The author(s) declared no potential conflicts of interest with respect to the research, authorship, and/or publication of this article.
The author(s) received no financial support for the research, authorship, and/or publication of this article.
Supplemental Material
Figure S1. Hematoxylin and eosin (H&E)-stained sections of glandular stomach from control (A and C) and methyl eugenol–treated (B and D) rats. Compared to the control (A), in the treated rat (B) there is a significant decrease in the mucosal thickness (solid line). (C) Higher magnification of “A” demonstrates the normal architecture of the fundic mucosa showing the region of the surface mucous cells (black bracket), and the region of parietal cells and chief cells (white bracket). (D) Compared to the control (C), in the treated rat the thickness of the parietal and chief cell region (white bracket) is markedly reduced due to loss of both parietal and chief cells. The thickness of surface mucous cell region (black bracket) is unaffected.
Figure S2. Immunohistochemical features of neuroendocrine (NE) cell hyperplasia in fundic stomach. 3,3′-diaminobenzidine (DAB) chromogen with hematoxylin counterstain. The hyperplastic NE cells (arrows) were positive for (A) chromogranin A, (B) synaptophysin, and (C) amylase, and were negative for (D) gastrin, (E) H+/K+ adenosine triphosphatase (ATPase), and (F) pepsinogen. In E and F, normal parietal cells and chief cells surrounding the hyperplastic cells are positive for H+/K+ ATPase and pepsinogen, respectively.

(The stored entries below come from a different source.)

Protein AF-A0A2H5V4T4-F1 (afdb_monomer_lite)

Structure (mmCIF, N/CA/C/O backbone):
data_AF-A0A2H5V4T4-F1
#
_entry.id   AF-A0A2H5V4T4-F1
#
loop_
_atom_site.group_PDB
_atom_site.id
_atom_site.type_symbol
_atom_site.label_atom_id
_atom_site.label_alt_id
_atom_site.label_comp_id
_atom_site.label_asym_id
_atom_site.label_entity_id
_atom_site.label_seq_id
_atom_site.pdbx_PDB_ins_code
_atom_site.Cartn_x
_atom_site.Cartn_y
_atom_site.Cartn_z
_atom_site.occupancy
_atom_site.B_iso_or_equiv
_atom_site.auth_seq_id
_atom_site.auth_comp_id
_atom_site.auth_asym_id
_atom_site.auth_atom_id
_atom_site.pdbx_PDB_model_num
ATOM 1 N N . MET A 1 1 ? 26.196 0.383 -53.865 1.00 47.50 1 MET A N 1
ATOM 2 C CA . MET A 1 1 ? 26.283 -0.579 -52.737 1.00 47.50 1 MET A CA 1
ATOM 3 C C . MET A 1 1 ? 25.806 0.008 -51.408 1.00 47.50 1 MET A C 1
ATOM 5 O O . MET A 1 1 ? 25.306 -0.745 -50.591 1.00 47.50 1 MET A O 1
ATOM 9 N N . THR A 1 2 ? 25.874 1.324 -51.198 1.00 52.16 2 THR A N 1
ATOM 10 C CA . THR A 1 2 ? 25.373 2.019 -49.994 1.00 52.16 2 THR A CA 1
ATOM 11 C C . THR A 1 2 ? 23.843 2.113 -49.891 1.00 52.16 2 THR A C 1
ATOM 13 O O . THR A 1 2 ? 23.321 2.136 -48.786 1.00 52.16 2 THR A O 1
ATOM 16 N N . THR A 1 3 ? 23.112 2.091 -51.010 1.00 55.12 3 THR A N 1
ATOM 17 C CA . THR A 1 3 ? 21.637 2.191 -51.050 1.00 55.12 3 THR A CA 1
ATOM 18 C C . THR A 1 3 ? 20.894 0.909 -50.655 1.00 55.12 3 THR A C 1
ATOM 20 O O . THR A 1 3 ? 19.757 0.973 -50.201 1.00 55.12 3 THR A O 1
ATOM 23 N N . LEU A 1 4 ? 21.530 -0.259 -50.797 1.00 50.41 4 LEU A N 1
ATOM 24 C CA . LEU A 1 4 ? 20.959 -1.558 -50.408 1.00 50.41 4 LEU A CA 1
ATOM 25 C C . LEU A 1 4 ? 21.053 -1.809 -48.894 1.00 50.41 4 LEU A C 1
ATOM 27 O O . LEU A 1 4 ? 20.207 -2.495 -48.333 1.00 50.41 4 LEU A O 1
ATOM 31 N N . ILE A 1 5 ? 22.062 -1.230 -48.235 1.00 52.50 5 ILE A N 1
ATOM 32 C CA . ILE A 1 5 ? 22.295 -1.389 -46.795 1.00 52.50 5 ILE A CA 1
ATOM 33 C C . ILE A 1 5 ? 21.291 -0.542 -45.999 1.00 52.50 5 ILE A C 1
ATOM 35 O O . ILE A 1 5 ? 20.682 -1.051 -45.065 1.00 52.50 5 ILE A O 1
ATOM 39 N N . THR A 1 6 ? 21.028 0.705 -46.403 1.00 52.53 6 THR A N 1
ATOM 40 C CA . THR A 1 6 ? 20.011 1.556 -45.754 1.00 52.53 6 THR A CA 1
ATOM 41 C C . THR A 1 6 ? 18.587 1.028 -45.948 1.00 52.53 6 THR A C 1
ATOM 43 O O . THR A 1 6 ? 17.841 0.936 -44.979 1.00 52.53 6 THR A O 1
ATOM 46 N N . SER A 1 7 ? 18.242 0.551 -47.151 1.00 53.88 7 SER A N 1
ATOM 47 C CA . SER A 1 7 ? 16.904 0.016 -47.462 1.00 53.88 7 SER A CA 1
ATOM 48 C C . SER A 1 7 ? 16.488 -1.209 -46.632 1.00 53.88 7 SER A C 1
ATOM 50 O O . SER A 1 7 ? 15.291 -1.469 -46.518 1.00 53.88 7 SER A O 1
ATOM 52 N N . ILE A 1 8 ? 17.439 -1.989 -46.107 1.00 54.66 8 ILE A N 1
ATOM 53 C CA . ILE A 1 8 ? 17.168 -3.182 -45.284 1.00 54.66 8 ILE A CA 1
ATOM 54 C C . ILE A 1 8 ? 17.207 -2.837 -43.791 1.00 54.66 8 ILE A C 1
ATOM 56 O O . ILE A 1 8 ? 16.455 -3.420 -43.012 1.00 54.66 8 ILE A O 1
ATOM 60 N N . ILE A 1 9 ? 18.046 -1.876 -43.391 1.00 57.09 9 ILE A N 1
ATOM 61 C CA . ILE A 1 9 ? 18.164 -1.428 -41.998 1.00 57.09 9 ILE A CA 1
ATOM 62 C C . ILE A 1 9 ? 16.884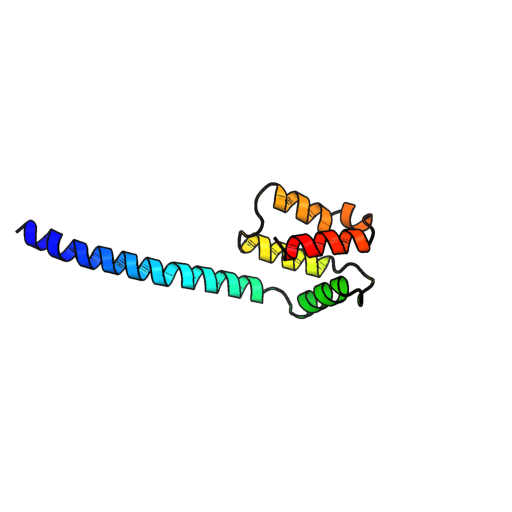 -0.720 -41.537 1.00 57.09 9 ILE A C 1
ATOM 64 O O . ILE A 1 9 ? 16.442 -0.975 -40.421 1.00 57.09 9 ILE A O 1
ATOM 68 N N . ASP A 1 10 ? 16.247 0.089 -42.389 1.00 63.44 10 ASP A N 1
ATOM 69 C CA . ASP A 1 10 ? 15.031 0.835 -42.033 1.00 63.44 10 ASP A CA 1
ATOM 70 C C . ASP A 1 10 ? 13.841 -0.055 -41.597 1.00 63.44 10 ASP A C 1
ATOM 72 O O . ASP A 1 10 ? 13.323 0.146 -40.495 1.00 63.44 10 ASP A O 1
ATOM 76 N N . PRO A 1 11 ? 13.403 -1.082 -42.358 1.00 69.38 11 PRO A N 1
ATOM 77 C CA . PRO A 1 11 ? 12.296 -1.943 -41.934 1.00 69.38 11 PRO A CA 1
ATOM 78 C C . PRO A 1 11 ? 12.654 -2.836 -40.739 1.00 69.38 11 PRO A C 1
ATOM 80 O O . PRO A 1 11 ? 11.789 -3.123 -39.913 1.00 69.38 11 PRO A O 1
ATOM 83 N N . LEU A 1 12 ? 13.919 -3.250 -40.606 1.00 73.94 12 LEU A N 1
ATOM 84 C CA . LEU A 1 12 ? 14.393 -4.026 -39.455 1.00 73.94 12 LEU A CA 1
ATOM 85 C C . LEU A 1 12 ? 14.407 -3.186 -38.176 1.00 73.94 12 LEU A C 1
ATOM 87 O O . LEU A 1 12 ? 13.986 -3.667 -37.127 1.00 73.94 12 LEU A O 1
ATOM 91 N N . LEU A 1 13 ? 14.831 -1.925 -38.260 1.00 71.62 13 LEU A N 1
ATOM 92 C CA . LEU A 1 13 ? 14.802 -0.991 -37.139 1.00 71.62 13 LEU A CA 1
ATOM 93 C C . LEU A 1 13 ? 13.358 -0.699 -36.711 1.00 71.62 13 LEU A C 1
ATOM 95 O O . LEU A 1 13 ? 13.054 -0.739 -35.521 1.00 71.62 13 LEU A O 1
ATOM 99 N N . ILE A 1 14 ? 12.452 -0.488 -37.672 1.00 72.56 14 ILE A N 1
ATOM 100 C CA . ILE A 1 14 ? 11.014 -0.317 -37.412 1.00 72.56 14 ILE A CA 1
ATOM 101 C C . ILE A 1 14 ? 10.429 -1.567 -36.741 1.00 72.56 14 ILE A C 1
ATOM 103 O O . ILE A 1 14 ? 9.680 -1.448 -35.772 1.00 72.56 14 ILE A O 1
ATOM 107 N N . LEU A 1 15 ? 10.806 -2.765 -37.197 1.00 73.44 15 LEU A N 1
ATOM 108 C CA . LEU A 1 15 ? 10.379 -4.031 -36.598 1.00 73.44 15 LEU A CA 1
ATOM 109 C C . LEU A 1 15 ? 10.893 -4.184 -35.157 1.00 73.44 15 LEU A C 1
ATOM 111 O O . LEU A 1 15 ? 10.132 -4.582 -34.277 1.00 73.44 15 LEU A O 1
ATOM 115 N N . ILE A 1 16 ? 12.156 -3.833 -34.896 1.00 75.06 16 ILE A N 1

Figure S3. Immunohistochemical features of benign neuroendocrine (NE) tumors in fundic stomach. 3,3′-diaminobenzidine (DAB) chromogen with hematoxylin counterstain. The neoplastic NE cells (arrows) were positive for (A) chromogranin A, (B) synaptophysin, and (C) amylase, and were negative for (D) gastrin, (E) H+/K+ adenosine triphosphatase (ATPase), and (F) pepsinogen. In E and F, normal parietal cells and chief cells surrounding the hyperplastic cells are positive for H+/K+ ATPase and pepsinogen, respectively.